What is expected: From the records below, print exactly the lines starting at the one containing "ATOM 19 C C" and ending at the one containing "ATOM 44 C CA", ends included, and nothing else.
--------------------------------------------------
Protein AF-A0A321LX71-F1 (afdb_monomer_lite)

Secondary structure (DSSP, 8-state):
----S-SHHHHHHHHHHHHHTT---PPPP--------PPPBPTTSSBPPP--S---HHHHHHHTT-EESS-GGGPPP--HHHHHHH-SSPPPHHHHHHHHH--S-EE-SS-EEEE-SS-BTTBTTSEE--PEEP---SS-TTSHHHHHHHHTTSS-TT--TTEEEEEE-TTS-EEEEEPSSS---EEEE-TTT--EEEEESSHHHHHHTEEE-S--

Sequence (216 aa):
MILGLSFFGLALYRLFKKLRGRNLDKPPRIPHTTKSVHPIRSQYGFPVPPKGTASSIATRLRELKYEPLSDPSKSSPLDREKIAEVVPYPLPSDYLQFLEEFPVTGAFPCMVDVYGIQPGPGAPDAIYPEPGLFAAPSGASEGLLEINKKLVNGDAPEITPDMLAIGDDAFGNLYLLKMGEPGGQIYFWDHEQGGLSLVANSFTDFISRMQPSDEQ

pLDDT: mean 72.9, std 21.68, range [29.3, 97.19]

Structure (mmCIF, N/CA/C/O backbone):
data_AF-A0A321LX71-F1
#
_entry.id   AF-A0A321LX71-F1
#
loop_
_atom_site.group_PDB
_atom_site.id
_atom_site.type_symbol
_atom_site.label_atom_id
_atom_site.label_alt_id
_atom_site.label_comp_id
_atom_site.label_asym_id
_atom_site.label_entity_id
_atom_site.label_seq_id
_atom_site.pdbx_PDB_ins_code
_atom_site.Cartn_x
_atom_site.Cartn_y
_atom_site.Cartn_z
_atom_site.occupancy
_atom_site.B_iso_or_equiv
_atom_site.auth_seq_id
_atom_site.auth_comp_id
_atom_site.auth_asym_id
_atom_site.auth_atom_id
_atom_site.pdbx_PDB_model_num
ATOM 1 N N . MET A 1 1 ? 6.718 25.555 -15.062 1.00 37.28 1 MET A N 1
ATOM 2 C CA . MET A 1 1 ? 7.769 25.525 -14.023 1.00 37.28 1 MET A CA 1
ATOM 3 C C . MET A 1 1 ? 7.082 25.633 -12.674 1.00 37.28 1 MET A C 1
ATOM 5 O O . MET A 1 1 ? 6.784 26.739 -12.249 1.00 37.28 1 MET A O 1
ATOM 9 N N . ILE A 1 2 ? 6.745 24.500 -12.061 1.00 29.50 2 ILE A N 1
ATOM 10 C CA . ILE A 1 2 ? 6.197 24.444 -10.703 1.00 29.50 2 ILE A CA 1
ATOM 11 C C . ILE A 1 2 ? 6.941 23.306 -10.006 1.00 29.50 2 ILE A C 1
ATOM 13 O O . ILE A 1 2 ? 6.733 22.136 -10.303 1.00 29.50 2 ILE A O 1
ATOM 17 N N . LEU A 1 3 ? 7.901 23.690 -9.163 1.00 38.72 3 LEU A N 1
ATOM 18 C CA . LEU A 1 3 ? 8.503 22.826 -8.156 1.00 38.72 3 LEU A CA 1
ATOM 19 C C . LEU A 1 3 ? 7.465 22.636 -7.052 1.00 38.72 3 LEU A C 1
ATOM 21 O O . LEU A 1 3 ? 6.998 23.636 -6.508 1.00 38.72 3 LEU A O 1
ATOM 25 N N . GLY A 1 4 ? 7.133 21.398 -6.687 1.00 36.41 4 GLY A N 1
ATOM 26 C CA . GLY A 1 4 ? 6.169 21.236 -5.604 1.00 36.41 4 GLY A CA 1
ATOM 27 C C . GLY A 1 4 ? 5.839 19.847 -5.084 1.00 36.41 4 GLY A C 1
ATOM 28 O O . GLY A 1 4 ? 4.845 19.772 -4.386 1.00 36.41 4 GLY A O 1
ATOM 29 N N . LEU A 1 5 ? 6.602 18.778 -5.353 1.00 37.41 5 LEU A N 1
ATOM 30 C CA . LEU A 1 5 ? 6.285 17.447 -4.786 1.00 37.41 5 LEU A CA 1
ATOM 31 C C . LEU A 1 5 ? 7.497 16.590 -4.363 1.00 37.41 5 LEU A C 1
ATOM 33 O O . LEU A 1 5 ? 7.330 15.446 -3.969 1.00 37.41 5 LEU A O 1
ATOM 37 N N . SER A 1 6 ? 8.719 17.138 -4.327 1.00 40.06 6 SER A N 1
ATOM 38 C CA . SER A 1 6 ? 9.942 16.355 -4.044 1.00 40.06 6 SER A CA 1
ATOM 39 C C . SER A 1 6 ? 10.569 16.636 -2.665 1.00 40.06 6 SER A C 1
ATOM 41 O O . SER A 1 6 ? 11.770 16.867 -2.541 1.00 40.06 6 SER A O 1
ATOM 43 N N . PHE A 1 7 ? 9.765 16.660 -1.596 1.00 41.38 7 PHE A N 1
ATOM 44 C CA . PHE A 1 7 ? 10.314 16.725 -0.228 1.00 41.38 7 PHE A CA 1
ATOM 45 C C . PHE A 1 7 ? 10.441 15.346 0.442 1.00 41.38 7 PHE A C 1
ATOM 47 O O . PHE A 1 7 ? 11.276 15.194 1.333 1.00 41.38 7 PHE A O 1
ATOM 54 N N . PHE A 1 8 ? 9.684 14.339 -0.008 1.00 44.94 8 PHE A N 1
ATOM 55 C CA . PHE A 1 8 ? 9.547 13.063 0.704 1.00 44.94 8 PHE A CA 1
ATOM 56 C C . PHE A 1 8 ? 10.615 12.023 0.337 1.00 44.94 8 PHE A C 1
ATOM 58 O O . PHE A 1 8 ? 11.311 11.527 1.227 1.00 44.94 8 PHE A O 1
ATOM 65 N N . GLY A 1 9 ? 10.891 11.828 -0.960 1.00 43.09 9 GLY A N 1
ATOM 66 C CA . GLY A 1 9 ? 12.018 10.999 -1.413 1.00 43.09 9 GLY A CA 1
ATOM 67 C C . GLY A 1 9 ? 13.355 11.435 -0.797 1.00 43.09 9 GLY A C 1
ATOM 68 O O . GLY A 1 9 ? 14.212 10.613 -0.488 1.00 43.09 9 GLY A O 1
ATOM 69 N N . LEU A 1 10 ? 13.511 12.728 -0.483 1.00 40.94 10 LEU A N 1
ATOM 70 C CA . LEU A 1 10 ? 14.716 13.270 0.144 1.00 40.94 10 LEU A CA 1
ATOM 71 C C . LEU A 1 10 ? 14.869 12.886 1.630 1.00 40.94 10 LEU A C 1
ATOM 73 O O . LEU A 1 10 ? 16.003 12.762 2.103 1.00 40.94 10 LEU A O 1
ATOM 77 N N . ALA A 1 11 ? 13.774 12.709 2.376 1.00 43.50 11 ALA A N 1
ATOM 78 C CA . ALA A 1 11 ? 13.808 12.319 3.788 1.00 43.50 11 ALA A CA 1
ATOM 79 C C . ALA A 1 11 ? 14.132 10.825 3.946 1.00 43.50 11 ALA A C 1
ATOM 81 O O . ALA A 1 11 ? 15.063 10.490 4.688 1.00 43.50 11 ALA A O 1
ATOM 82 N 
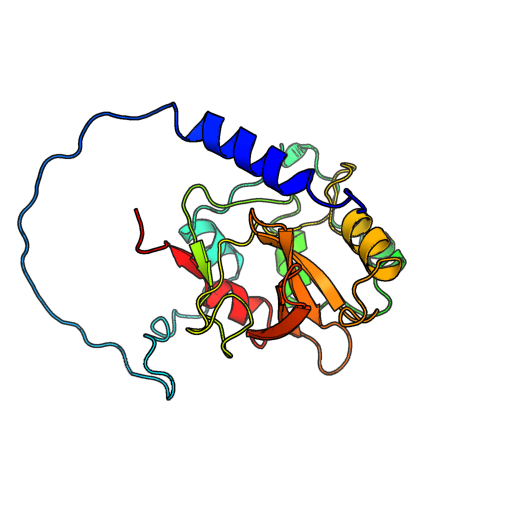N . LEU A 1 12 ? 13.473 9.958 3.161 1.00 46.84 12 LEU A N 1
ATOM 83 C CA . LEU A 1 12 ? 13.829 8.538 3.054 1.00 46.84 12 LEU A CA 1
ATOM 84 C C . LEU A 1 12 ? 15.273 8.385 2.557 1.00 46.84 12 LEU A C 1
ATOM 86 O O . LEU A 1 12 ? 16.086 7.748 3.224 1.00 46.84 12 LEU A O 1
ATOM 90 N N . TYR A 1 13 ? 15.662 9.064 1.472 1.00 46.91 13 TYR A N 1
ATOM 91 C CA . TYR A 1 13 ? 17.033 9.031 0.942 1.00 46.91 13 TYR A CA 1
ATOM 92 C C . TYR A 1 13 ? 18.094 9.451 1.975 1.00 46.91 13 TYR A C 1
ATOM 94 O O . TYR A 1 13 ? 19.173 8.855 2.062 1.00 46.91 13 TYR A O 1
ATOM 102 N N . ARG A 1 14 ? 17.809 10.462 2.810 1.00 42.38 14 ARG A N 1
ATOM 103 C CA . ARG A 1 14 ? 18.715 10.888 3.894 1.00 42.38 14 ARG A CA 1
ATOM 104 C C . ARG A 1 14 ? 18.803 9.860 5.022 1.00 42.38 14 ARG A C 1
ATOM 106 O O . ARG A 1 14 ? 19.892 9.689 5.577 1.00 42.38 14 ARG A O 1
ATOM 113 N N . LEU A 1 15 ? 17.710 9.167 5.344 1.00 46.94 15 LEU A N 1
ATOM 114 C CA . LEU A 1 15 ? 17.711 8.057 6.298 1.00 46.94 15 LEU A CA 1
ATOM 115 C C . LEU A 1 15 ? 18.508 6.860 5.744 1.00 46.94 15 LEU A C 1
ATOM 117 O O . LEU A 1 15 ? 19.403 6.362 6.428 1.00 46.94 15 LEU A O 1
ATOM 121 N N . PHE A 1 16 ? 18.313 6.504 4.471 1.00 50.66 16 PHE A N 1
ATOM 122 C CA . PHE A 1 16 ? 19.070 5.465 3.760 1.00 50.66 16 PHE A CA 1
ATOM 123 C C . PHE A 1 16 ? 20.573 5.757 3.707 1.00 50.66 16 PHE A C 1
ATOM 125 O O . PHE A 1 16 ? 21.388 4.892 4.033 1.00 50.66 16 PHE A O 1
ATOM 132 N N . LYS A 1 17 ? 20.981 6.996 3.395 1.00 43.38 17 LYS A N 1
ATOM 133 C CA . LYS A 1 17 ? 22.402 7.394 3.422 1.00 43.38 17 LYS A CA 1
ATOM 134 C C . LYS A 1 17 ? 23.019 7.246 4.819 1.00 43.38 17 LYS A C 1
ATOM 136 O O . LYS A 1 17 ? 24.199 6.919 4.942 1.00 43.38 17 LYS A O 1
ATOM 141 N N . LYS A 1 18 ? 22.232 7.472 5.875 1.00 40.12 18 LYS A N 1
ATOM 142 C CA . LYS A 1 18 ? 22.666 7.344 7.274 1.00 40.12 18 LYS A CA 1
ATOM 143 C C . LYS A 1 18 ? 22.769 5.880 7.726 1.00 40.12 18 LYS A C 1
ATOM 145 O O . LYS A 1 18 ? 23.641 5.575 8.540 1.00 40.12 18 LYS A O 1
ATOM 150 N N . LEU A 1 19 ? 21.931 4.989 7.192 1.00 44.81 19 LEU A N 1
ATOM 151 C CA . LEU A 1 19 ? 21.954 3.546 7.470 1.00 44.81 19 LEU A CA 1
ATOM 152 C C . LEU A 1 19 ? 23.059 2.813 6.684 1.00 44.81 19 LEU A C 1
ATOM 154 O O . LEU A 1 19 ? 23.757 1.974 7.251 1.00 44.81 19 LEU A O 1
--------------------------------------------------
Your solution:
ATOM 19 C C . LEU A 1 3 ? 7.465 22.636 -7.052 1.00 38.72 3 LEU A C 1
ATOM 21 O O . LEU A 1 3 ? 6.998 23.636 -6.508 1.00 38.72 3 LEU A O 1
ATOM 25 N N . GLY A 1 4 ? 7.133 21.398 -6.687 1.00 36.41 4 GLY A N 1
ATOM 26 C CA . GLY A 1 4 ? 6.169 21.236 -5.604 1.00 36.41 4 GLY A CA 1
ATOM 27 C C . GLY A 1 4 ? 5.839 19.847 -5.084 1.00 36.41 4 GLY A C 1
ATOM 28 O O . GLY A 1 4 ? 4.845 19.772 -4.386 1.00 36.41 4 GLY A O 1
ATOM 29 N N . LEU A 1 5 ? 6.602 18.778 -5.353 1.00 37.41 5 LEU A N 1
ATOM 30 C CA . LEU A 1 5 ? 6.285 17.447 -4.786 1.00 37.41 5 LEU A CA 1
ATOM 31 C C . LEU A 1 5 ? 7.497 16.590 -4.363 1.00 37.41 5 LEU A C 1
ATOM 33 O O . LEU A 1 5 ? 7.330 15.446 -3.969 1.00 37.41 5 LEU A O 1
ATOM 37 N N . SER A 1 6 ? 8.719 17.138 -4.327 1.00 40.06 6 SER A N 1
ATOM 38 C CA . SER A 1 6 ? 9.942 16.355 -4.044 1.00 40.06 6 SER A CA 1
ATOM 39 C C . SER A 1 6 ? 10.569 16.636 -2.665 1.00 40.06 6 SER A C 1
ATOM 41 O O . SER A 1 6 ? 11.770 16.867 -2.541 1.00 40.06 6 SER A O 1
ATOM 43 N N . PHE A 1 7 ? 9.765 16.660 -1.596 1.00 41.38 7 PHE A N 1
ATOM 44 C CA . PHE A 1 7 ? 10.314 16.725 -0.228 1.00 41.38 7 PHE A CA 1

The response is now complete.